Abstract
Coronavirus disease 2019 (COVID-19) infection is a recent pandemic. Healthcare workers (HCW) are at high risk of acquiring the infection and transmitting it to others. Seroprevalence for COVID-19 among HCW varies between countries, hospitals in the same country and even among different departments in the same hospital. In this study, we aim to determine the prevalence of severe acute respiratory syndrome coronavirus 2 antibodies and the seroconversion among the HCW in our hospital. A total of 203 HCW were included.
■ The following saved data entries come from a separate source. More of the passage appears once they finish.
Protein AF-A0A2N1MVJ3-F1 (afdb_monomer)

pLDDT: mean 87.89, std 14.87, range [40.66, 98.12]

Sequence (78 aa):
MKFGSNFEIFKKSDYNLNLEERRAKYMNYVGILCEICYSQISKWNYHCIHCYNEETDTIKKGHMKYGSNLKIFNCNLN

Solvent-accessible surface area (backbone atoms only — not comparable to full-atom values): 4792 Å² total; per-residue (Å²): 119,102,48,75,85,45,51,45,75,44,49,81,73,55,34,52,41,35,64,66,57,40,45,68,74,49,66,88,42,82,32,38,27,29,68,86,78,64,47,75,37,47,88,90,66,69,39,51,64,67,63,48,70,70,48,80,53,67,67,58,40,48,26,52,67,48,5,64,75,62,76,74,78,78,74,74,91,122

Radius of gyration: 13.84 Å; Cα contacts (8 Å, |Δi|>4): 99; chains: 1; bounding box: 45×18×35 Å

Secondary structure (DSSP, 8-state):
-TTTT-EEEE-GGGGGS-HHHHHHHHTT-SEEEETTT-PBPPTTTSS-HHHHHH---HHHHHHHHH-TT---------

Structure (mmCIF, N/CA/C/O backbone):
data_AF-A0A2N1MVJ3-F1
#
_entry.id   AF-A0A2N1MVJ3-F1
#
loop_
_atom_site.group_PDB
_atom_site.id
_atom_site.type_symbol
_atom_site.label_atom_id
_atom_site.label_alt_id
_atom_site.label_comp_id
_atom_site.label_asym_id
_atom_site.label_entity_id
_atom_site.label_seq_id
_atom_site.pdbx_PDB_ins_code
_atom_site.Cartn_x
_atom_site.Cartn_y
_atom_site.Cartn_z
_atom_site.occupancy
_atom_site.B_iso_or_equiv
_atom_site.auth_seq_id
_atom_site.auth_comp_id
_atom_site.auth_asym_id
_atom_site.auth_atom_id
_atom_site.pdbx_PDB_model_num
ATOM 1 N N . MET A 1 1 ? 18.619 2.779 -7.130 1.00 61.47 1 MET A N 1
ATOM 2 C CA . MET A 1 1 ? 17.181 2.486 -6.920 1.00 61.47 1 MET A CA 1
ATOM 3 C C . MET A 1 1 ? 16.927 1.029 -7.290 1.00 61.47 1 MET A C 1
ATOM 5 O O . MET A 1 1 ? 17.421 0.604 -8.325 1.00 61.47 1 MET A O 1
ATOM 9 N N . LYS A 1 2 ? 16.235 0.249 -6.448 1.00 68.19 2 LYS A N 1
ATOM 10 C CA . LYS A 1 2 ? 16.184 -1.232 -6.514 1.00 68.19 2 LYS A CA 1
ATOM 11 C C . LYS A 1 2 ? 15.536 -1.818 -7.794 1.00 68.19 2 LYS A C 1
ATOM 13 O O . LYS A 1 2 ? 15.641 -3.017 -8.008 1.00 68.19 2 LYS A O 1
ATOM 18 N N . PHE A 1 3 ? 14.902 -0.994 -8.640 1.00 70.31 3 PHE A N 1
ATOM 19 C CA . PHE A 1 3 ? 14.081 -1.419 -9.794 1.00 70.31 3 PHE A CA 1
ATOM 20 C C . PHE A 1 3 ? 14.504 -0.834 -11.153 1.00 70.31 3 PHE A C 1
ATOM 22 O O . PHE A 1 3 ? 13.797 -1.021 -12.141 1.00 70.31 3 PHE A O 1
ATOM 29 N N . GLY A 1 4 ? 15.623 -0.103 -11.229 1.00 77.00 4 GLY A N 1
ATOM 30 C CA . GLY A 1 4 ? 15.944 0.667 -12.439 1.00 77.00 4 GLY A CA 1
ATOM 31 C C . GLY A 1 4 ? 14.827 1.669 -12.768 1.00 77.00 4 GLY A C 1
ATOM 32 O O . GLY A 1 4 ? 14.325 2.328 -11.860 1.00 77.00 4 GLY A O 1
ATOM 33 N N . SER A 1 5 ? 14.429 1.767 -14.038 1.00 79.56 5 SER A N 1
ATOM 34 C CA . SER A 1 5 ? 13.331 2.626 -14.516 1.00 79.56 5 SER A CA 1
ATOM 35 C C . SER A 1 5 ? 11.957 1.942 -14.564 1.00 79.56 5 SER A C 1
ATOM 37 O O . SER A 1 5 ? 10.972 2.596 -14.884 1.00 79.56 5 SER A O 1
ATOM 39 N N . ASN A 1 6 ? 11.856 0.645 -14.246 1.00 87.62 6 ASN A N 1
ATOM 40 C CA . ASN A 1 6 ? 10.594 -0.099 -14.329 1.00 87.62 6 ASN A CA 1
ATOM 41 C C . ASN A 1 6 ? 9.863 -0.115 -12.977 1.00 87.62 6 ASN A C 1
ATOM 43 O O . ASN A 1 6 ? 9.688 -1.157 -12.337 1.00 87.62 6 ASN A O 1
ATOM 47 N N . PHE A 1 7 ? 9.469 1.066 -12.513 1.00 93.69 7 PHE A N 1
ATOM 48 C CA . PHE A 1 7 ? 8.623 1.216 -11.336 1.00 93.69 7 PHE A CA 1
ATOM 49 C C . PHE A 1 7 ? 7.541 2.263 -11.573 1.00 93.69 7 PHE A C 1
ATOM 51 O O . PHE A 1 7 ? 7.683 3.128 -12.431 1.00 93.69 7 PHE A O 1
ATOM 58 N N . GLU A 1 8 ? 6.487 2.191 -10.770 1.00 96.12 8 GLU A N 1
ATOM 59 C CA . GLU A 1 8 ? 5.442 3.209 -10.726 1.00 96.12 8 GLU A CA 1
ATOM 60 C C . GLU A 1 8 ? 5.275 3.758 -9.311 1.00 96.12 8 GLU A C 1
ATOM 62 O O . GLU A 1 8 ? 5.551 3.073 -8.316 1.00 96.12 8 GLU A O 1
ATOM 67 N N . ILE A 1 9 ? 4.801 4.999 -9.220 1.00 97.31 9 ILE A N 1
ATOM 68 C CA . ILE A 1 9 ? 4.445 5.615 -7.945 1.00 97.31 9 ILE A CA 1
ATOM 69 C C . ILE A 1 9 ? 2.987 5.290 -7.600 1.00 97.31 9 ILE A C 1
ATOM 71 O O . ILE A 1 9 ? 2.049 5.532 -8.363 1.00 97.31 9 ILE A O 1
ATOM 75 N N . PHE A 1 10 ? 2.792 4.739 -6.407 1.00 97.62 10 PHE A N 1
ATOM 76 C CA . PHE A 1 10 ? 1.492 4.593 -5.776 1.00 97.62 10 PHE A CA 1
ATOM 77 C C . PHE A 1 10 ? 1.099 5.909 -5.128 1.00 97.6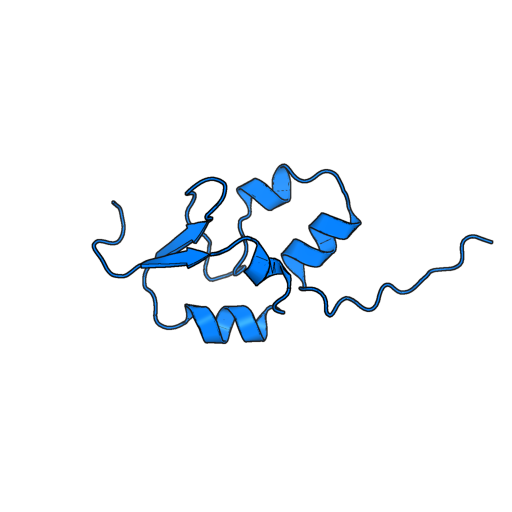2 10 PHE A C 1
ATOM 79 O O . PHE A 1 10 ? 1.687 6.303 -4.114 1.00 97.62 10 PHE A O 1
ATOM 86 N N . LYS A 1 11 ? 0.109 6.577 -5.716 1.00 98.12 11 LYS A N 1
ATOM 87 C CA . LYS A 1 11 ? -0.346 7.892 -5.276 1.00 98.12 11 LYS A CA 1
ATOM 88 C C . LYS A 1 11 ? -1.294 7.757 -4.100 1.00 98.12 11 LYS A C 1
ATOM 90 O O . LYS A 1 11 ? -2.013 6.766 -3.974 1.00 98.12 11 LYS A O 1
ATOM 95 N N . LYS A 1 12 ? -1.394 8.795 -3.272 1.00 96.19 12 LYS A N 1
ATOM 96 C CA . LYS A 1 12 ? -2.385 8.824 -2.180 1.00 96.19 12 LYS A CA 1
ATOM 97 C C . LYS A 1 12 ? -3.821 8.607 -2.684 1.00 96.19 12 LYS A C 1
ATOM 99 O O . LYS A 1 12 ? -4.612 7.951 -2.012 1.00 96.19 12 LYS A O 1
ATOM 104 N N . SER A 1 13 ? -4.158 9.111 -3.873 1.00 95.81 13 SER A N 1
ATOM 105 C CA . SER A 1 13 ? -5.484 8.930 -4.482 1.00 95.81 13 SER A CA 1
ATOM 106 C C . SER A 1 13 ? -5.802 7.479 -4.856 1.00 95.81 13 SER A C 1
ATOM 108 O O . SER A 1 13 ? -6.974 7.132 -4.976 1.00 95.81 13 SER A O 1
ATOM 110 N N . ASP A 1 14 ? -4.794 6.614 -5.002 1.00 97.00 14 ASP A N 1
ATOM 111 C CA . ASP A 1 14 ? -4.990 5.200 -5.344 1.00 97.00 14 ASP A CA 1
ATOM 112 C C . ASP A 1 14 ? -5.583 4.390 -4.189 1.00 97.00 14 ASP A C 1
ATOM 114 O O . ASP A 1 14 ? -6.087 3.287 -4.398 1.00 97.00 14 ASP A O 1
ATOM 118 N N . TYR A 1 15 ? -5.633 4.967 -2.983 1.00 95.44 15 TYR A N 1
ATOM 119 C CA . TYR A 1 15 ? -6.428 4.414 -1.893 1.00 95.44 15 TYR A CA 1
ATOM 120 C C . TYR A 1 15 ? -7.937 4.437 -2.156 1.00 95.44 15 TYR A C 1
ATOM 122 O O . TYR A 1 15 ? -8.651 3.690 -1.500 1.00 95.44 15 TYR A O 1
ATOM 130 N N . ASN A 1 16 ? -8.430 5.209 -3.129 1.00 94.69 16 ASN A N 1
ATOM 131 C CA . ASN A 1 16 ? -9.836 5.141 -3.536 1.00 94.69 16 ASN A CA 1
ATOM 132 C C . ASN A 1 16 ? -10.153 3.885 -4.355 1.00 94.69 16 ASN A C 1
ATOM 134 O O . ASN A 1 16 ? -11.282 3.402 -4.298 1.00 94.69 16 ASN A O 1
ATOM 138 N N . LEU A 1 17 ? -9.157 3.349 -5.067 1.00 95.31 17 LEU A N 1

The rate of conversion to seropositive was 19.7% in total, with a rate of 13.4% in female versus 25% in male. The seropositivity in the House keeping group was 83%, followed by 45% in the COVID Floor while the seropositivity in the Anesthesia was 4% and the Infection Control 0%. The highest seropositivity rate in the COVID floor, and in the intensive care unit was explained by the long time spent with the patients. While in the inhalation team and the anesthesia, the lower rates of seropositivity was due to the N95 mask wearing the whole time. Seropositivity for COVID-19 in HCW is a major public health concern. Policies should be implemented to better protect HCWs.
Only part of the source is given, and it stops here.